What is required. What lines in the entries hold the string "sapiens"? List them.

Material supplied.

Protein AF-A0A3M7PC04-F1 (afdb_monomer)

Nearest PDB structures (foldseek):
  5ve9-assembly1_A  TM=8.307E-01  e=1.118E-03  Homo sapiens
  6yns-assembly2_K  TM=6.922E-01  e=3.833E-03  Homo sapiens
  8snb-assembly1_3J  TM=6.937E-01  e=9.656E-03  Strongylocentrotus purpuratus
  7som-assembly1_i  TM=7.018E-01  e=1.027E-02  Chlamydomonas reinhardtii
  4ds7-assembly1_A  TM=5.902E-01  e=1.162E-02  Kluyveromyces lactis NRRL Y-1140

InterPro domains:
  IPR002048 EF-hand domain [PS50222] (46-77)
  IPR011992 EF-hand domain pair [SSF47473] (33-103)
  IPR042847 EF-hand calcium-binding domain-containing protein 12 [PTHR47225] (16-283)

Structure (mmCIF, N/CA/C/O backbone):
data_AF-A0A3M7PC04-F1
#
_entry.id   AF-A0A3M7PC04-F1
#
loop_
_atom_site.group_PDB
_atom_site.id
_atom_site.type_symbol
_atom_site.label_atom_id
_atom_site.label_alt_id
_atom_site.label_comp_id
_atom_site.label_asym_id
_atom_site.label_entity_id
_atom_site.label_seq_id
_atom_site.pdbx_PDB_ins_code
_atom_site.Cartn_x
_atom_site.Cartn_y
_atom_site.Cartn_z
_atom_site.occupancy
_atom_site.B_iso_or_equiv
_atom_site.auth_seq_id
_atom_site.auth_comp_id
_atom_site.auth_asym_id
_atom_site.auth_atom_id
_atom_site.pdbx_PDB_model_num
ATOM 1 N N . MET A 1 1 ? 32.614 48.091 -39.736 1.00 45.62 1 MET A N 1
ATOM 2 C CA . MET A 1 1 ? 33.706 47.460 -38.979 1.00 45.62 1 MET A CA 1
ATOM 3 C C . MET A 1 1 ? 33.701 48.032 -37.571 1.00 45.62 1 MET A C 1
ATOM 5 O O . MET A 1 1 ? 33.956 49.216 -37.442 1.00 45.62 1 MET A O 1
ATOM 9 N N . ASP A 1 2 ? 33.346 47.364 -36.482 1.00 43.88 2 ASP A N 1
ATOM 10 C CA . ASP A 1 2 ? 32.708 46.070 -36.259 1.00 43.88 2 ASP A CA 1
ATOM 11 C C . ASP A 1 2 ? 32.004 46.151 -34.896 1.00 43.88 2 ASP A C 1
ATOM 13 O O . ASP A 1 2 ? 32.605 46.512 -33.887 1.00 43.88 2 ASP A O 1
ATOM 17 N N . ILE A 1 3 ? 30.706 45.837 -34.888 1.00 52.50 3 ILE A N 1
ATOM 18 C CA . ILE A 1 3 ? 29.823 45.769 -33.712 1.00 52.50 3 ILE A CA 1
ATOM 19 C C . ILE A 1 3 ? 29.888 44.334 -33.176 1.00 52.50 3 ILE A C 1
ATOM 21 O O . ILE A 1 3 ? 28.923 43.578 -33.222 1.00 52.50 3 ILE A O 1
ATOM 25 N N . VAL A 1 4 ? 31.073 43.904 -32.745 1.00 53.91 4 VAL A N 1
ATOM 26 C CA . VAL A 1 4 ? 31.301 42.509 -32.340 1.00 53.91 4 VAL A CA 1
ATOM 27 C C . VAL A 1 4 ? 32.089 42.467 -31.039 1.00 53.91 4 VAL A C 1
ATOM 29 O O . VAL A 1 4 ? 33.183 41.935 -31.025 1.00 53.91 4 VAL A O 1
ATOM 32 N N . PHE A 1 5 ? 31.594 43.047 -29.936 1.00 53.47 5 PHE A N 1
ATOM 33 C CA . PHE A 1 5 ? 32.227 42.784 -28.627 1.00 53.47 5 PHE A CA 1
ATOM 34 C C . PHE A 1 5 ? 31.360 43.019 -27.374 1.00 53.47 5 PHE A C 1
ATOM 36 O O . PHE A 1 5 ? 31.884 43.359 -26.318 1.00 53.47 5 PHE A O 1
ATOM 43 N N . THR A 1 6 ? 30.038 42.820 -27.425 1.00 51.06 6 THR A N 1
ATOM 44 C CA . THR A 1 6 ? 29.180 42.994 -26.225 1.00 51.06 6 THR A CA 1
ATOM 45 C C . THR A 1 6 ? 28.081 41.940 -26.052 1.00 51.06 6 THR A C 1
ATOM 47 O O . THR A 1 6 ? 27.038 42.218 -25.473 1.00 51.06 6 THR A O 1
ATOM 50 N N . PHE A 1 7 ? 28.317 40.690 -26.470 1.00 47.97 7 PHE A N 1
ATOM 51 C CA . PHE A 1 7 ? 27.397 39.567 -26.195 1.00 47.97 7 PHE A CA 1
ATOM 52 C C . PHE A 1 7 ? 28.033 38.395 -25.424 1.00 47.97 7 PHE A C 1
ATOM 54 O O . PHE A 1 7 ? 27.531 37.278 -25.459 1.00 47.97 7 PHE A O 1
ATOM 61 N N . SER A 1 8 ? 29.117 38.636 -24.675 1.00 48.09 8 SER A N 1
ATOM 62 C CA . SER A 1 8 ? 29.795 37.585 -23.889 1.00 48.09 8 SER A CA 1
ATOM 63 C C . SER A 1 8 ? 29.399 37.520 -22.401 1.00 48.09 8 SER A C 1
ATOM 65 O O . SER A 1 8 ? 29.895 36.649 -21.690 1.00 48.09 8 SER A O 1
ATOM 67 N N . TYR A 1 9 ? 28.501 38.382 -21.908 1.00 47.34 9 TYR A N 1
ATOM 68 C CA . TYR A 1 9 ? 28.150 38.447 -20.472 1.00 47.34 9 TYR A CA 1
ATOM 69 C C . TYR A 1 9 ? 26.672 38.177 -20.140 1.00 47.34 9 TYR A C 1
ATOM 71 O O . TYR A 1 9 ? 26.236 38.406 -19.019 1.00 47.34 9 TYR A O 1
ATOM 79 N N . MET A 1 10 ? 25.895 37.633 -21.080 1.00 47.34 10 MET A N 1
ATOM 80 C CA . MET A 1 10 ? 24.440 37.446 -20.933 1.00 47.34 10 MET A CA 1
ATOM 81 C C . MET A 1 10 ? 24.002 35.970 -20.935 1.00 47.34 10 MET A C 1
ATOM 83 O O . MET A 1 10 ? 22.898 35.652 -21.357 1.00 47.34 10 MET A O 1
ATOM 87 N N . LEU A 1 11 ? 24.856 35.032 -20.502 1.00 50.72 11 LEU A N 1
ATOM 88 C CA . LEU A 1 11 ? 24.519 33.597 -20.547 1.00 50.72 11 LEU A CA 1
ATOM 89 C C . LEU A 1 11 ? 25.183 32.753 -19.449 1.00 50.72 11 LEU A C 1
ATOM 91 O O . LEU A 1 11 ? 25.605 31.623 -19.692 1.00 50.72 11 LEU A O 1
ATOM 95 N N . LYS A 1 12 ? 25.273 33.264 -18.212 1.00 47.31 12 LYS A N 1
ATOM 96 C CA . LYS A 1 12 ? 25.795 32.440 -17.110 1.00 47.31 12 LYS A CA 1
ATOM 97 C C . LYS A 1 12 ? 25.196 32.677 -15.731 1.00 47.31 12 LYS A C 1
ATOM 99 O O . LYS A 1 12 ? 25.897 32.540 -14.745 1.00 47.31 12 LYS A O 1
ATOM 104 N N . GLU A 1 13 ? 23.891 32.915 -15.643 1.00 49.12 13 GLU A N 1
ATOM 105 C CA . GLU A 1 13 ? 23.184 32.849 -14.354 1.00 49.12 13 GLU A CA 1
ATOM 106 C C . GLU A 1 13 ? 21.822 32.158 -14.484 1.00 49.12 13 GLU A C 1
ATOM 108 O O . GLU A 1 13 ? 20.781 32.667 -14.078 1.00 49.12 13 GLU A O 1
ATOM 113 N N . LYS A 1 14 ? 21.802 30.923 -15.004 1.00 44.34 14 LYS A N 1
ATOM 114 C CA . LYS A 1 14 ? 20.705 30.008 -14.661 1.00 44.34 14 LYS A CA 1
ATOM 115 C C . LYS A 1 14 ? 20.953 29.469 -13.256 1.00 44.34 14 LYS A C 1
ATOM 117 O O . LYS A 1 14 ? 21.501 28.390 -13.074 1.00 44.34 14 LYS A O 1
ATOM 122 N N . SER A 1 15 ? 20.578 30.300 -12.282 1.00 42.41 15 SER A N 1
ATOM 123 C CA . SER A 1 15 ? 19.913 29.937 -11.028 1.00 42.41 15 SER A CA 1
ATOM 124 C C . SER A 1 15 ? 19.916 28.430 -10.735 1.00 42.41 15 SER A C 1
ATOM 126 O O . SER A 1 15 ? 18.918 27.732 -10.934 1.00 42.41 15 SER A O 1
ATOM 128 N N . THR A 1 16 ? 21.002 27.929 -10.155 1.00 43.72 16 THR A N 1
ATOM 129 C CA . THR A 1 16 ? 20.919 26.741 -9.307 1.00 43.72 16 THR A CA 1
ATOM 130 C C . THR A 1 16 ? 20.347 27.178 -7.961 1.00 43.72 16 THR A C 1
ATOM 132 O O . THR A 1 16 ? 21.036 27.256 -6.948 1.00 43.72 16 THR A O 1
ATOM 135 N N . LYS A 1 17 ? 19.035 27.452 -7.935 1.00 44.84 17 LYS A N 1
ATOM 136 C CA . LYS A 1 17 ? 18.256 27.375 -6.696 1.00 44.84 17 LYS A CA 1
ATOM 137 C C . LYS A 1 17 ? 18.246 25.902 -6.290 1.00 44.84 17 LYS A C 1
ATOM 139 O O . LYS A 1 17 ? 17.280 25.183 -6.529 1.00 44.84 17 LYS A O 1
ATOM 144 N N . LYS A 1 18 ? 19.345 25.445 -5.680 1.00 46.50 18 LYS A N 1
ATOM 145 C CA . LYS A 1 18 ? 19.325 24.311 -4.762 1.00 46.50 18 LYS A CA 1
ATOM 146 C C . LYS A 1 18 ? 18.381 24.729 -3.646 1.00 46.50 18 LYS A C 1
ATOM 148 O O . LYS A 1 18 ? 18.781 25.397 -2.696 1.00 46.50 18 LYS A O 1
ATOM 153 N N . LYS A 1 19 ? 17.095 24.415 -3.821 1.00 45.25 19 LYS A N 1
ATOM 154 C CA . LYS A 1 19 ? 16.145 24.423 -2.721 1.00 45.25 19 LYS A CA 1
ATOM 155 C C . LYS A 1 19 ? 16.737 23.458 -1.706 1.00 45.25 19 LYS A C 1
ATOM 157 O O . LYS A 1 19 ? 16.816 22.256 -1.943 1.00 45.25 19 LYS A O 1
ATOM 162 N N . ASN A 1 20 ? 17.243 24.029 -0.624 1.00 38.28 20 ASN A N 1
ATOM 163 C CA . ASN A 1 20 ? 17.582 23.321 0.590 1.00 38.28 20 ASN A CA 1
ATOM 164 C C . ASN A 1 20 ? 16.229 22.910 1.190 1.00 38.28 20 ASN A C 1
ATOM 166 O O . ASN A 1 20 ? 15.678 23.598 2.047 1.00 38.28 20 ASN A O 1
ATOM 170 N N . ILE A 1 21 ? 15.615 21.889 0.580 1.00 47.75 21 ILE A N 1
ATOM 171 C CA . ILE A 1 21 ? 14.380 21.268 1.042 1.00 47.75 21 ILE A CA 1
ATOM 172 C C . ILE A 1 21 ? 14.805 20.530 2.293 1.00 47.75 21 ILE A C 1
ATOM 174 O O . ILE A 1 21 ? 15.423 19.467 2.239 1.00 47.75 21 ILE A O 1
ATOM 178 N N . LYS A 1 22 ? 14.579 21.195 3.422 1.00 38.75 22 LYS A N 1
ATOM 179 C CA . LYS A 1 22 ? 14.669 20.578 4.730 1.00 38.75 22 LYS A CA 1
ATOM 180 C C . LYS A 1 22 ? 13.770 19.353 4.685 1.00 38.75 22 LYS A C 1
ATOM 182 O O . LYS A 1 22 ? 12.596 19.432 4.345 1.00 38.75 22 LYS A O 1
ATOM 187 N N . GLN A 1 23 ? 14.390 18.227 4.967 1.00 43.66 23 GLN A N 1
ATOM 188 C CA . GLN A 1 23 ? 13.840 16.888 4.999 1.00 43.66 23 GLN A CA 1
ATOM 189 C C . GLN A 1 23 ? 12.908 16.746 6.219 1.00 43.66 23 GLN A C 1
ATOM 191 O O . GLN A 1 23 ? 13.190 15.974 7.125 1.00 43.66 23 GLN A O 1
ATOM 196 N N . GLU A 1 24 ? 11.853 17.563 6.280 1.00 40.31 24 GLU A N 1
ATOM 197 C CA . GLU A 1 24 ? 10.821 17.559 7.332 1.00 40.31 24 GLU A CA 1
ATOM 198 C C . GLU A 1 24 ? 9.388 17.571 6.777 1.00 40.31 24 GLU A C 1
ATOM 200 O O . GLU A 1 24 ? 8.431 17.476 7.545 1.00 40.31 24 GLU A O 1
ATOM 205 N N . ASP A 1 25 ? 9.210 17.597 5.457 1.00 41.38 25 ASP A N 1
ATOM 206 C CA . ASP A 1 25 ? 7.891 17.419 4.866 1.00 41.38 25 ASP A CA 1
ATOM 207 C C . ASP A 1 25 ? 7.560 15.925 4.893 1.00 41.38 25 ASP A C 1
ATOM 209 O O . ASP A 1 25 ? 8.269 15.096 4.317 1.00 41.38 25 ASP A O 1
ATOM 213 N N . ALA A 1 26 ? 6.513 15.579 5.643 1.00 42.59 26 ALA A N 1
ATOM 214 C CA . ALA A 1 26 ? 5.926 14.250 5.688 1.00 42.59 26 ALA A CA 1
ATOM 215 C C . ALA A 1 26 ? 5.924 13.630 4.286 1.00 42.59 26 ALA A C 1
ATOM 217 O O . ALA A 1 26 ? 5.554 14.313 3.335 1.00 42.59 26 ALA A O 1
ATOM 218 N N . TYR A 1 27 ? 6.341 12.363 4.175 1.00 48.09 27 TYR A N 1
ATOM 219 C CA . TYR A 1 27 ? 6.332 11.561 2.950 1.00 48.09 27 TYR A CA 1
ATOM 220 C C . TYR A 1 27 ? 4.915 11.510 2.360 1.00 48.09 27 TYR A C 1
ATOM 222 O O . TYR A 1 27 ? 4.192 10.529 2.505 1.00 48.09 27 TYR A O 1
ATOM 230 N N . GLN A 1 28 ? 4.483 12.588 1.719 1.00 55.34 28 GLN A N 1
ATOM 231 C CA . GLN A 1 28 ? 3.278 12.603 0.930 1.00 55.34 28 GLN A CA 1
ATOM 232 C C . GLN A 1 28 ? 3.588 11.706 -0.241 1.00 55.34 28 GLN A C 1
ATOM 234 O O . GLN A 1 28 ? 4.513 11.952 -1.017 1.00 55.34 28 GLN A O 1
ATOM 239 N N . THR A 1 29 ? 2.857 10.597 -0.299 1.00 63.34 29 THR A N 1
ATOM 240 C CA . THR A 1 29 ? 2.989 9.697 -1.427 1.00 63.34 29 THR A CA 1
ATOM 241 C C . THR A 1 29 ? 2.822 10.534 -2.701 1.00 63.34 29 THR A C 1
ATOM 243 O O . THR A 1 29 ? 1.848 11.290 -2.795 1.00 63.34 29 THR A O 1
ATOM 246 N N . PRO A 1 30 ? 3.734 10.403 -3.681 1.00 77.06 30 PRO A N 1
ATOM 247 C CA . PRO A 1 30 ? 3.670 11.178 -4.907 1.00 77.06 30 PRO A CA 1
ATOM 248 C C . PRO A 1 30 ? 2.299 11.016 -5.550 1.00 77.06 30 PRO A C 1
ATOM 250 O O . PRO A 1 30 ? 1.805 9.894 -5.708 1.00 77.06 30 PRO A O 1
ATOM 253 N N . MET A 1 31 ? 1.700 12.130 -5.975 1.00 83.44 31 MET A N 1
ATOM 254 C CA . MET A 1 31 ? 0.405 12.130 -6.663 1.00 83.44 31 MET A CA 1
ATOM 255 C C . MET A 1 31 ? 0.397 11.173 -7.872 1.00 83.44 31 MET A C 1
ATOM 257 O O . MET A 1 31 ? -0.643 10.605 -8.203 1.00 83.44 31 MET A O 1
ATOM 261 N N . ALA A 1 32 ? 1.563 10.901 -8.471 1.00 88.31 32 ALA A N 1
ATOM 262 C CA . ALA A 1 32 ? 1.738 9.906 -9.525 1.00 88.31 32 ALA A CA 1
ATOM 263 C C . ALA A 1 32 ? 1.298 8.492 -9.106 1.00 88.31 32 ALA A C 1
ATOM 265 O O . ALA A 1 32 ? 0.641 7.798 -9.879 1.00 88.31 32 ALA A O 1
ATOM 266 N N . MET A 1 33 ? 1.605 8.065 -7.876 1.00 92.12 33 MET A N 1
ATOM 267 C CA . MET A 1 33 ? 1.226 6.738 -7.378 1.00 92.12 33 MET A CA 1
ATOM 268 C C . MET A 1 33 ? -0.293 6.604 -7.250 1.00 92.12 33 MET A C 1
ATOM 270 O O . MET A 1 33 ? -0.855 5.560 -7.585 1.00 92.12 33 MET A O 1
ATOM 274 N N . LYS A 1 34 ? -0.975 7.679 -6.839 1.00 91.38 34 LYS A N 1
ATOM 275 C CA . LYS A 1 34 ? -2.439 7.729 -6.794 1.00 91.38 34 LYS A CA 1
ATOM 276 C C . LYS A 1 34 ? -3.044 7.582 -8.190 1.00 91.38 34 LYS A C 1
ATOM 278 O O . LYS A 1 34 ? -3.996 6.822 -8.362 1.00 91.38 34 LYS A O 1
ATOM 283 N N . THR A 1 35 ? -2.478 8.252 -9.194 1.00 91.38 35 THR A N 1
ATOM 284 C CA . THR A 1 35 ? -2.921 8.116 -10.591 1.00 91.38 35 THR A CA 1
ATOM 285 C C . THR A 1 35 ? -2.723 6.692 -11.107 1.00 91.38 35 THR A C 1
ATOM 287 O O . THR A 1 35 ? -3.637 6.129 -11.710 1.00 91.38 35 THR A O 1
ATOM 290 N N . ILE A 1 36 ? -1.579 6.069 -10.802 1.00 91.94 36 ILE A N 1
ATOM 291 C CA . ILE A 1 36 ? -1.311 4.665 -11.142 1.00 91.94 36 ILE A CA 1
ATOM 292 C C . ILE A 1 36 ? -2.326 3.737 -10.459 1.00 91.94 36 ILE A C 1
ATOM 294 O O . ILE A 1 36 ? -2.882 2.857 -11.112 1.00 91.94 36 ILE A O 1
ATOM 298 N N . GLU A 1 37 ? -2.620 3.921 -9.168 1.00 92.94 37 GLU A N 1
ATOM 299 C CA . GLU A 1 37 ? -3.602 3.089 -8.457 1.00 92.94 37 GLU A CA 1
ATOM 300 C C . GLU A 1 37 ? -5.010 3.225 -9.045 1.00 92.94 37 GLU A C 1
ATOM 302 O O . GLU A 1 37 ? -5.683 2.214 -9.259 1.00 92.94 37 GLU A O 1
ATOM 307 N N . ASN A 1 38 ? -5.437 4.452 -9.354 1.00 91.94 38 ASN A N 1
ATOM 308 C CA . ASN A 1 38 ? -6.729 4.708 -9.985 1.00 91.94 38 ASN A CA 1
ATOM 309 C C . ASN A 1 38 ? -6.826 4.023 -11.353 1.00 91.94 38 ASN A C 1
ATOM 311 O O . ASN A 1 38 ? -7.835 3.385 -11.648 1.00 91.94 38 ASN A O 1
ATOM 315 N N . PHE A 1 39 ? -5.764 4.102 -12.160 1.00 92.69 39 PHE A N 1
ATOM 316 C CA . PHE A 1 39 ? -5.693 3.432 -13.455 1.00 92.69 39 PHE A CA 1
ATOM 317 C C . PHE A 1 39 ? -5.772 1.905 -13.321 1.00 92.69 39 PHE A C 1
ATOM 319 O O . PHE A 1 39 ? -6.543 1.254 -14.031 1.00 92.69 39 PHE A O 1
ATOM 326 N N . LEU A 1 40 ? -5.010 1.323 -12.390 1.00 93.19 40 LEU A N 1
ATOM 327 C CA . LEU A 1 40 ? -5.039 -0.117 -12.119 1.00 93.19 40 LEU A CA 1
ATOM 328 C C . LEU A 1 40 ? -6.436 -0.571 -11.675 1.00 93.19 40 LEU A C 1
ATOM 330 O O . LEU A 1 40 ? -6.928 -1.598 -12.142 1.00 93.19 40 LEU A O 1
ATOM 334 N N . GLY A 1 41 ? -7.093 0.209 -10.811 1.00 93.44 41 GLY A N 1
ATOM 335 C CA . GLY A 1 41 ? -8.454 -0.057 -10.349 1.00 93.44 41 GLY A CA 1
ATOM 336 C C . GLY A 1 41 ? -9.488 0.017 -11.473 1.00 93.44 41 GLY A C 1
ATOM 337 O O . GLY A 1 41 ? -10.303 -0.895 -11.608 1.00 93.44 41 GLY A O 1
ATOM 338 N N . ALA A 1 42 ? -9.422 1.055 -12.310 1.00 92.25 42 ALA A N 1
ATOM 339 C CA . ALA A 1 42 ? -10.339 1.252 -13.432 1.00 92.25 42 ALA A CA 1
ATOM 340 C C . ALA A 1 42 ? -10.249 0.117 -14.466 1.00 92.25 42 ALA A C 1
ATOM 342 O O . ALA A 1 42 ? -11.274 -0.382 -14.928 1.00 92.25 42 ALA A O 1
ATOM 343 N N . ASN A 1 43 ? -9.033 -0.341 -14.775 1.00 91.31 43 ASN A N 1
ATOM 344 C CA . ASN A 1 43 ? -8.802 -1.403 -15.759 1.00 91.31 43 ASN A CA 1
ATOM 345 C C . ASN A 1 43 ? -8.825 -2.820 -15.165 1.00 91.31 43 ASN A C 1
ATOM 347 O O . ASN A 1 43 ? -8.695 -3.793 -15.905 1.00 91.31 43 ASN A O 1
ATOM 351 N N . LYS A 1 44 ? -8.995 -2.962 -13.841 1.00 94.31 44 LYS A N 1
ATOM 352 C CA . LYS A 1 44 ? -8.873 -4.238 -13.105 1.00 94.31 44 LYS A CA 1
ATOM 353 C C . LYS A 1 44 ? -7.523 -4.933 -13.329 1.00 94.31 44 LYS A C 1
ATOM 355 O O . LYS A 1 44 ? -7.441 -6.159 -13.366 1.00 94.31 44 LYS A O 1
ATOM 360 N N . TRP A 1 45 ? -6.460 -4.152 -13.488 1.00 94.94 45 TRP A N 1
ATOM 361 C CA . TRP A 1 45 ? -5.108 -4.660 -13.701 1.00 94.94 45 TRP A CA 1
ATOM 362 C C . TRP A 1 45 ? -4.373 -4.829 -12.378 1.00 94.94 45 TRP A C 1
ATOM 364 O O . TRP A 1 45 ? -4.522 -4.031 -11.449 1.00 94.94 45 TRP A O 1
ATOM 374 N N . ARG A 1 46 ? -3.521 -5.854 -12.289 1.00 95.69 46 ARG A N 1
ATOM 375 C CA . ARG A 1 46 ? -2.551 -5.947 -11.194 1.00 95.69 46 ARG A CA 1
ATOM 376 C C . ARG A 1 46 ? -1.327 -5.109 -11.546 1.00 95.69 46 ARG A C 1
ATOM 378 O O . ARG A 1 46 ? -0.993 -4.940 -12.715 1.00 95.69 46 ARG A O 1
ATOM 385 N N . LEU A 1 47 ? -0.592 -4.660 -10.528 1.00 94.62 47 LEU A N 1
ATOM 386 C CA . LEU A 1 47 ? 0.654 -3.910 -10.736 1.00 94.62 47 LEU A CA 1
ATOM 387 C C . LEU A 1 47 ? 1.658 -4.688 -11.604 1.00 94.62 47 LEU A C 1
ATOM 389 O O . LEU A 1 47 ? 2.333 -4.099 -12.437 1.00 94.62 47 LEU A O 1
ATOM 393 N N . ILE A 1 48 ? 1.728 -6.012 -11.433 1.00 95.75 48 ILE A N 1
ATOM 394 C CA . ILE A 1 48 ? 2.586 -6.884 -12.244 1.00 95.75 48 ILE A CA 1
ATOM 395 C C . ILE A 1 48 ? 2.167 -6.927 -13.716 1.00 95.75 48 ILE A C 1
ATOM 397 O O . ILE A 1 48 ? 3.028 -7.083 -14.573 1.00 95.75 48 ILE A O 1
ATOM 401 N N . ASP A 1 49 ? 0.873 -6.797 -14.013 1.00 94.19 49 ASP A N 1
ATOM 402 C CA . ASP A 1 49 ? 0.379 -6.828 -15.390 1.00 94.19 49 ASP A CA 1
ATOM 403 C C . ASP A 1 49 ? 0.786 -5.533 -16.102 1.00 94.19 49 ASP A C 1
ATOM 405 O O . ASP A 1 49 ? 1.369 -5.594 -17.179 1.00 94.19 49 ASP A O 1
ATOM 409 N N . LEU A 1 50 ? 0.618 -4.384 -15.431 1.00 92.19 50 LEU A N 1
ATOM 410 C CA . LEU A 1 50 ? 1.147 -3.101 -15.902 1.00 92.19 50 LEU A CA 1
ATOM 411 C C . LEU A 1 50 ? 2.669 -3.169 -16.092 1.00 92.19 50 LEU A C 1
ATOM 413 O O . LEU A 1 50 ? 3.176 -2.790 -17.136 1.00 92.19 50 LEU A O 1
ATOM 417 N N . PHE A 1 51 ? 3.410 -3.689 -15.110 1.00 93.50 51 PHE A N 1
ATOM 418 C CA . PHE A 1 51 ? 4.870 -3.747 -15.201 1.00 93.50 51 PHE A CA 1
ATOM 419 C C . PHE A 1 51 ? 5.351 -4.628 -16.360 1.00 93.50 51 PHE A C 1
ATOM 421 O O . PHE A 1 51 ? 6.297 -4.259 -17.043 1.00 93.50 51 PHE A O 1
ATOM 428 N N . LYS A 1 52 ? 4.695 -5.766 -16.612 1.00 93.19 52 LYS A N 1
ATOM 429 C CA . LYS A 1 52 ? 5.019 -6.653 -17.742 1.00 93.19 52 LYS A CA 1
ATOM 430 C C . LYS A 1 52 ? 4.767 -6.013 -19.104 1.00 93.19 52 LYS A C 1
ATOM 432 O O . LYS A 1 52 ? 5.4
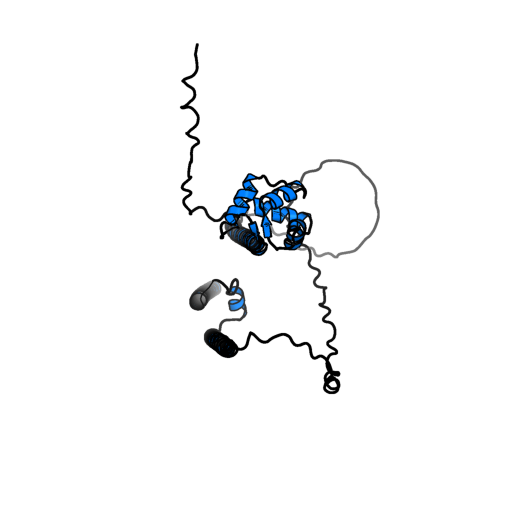46 -6.374 -20.057 1.00 93.19 52 LYS A O 1
ATOM 437 N N . ASP A 1 53 ? 3.784 -5.125 -19.195 1.00 91.00 53 ASP A N 1
ATOM 438 C CA . ASP A 1 53 ? 3.489 -4.388 -20.425 1.00 91.00 53 ASP A CA 1
ATOM 439 C C . ASP A 1 53 ? 4.549 -3.303 -20.693 1.00 91.00 53 ASP A C 1
ATOM 441 O O . ASP A 1 53 ? 4.975 -3.084 -21.827 1.00 91.00 53 ASP A O 1
ATOM 445 N N . LEU A 1 54 ? 5.046 -2.679 -19.620 1.00 90.69 54 LEU A N 1
ATOM 446 C CA . LEU A 1 54 ? 6.092 -1.656 -19.672 1.00 90.69 54 LEU A CA 1
ATOM 447 C C . LEU A 1 54 ? 7.497 -2.245 -19.910 1.00 90.69 54 LEU A C 1
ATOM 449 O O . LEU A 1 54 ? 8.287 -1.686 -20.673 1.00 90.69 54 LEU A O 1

Answer area.
  5ve9-assembly1_A  TM=8.307E-01  e=1.118E-03  Homo sapiens
  6yns-assembly2_K  TM=6.922E-01  e=3.833E-03  Homo sapiens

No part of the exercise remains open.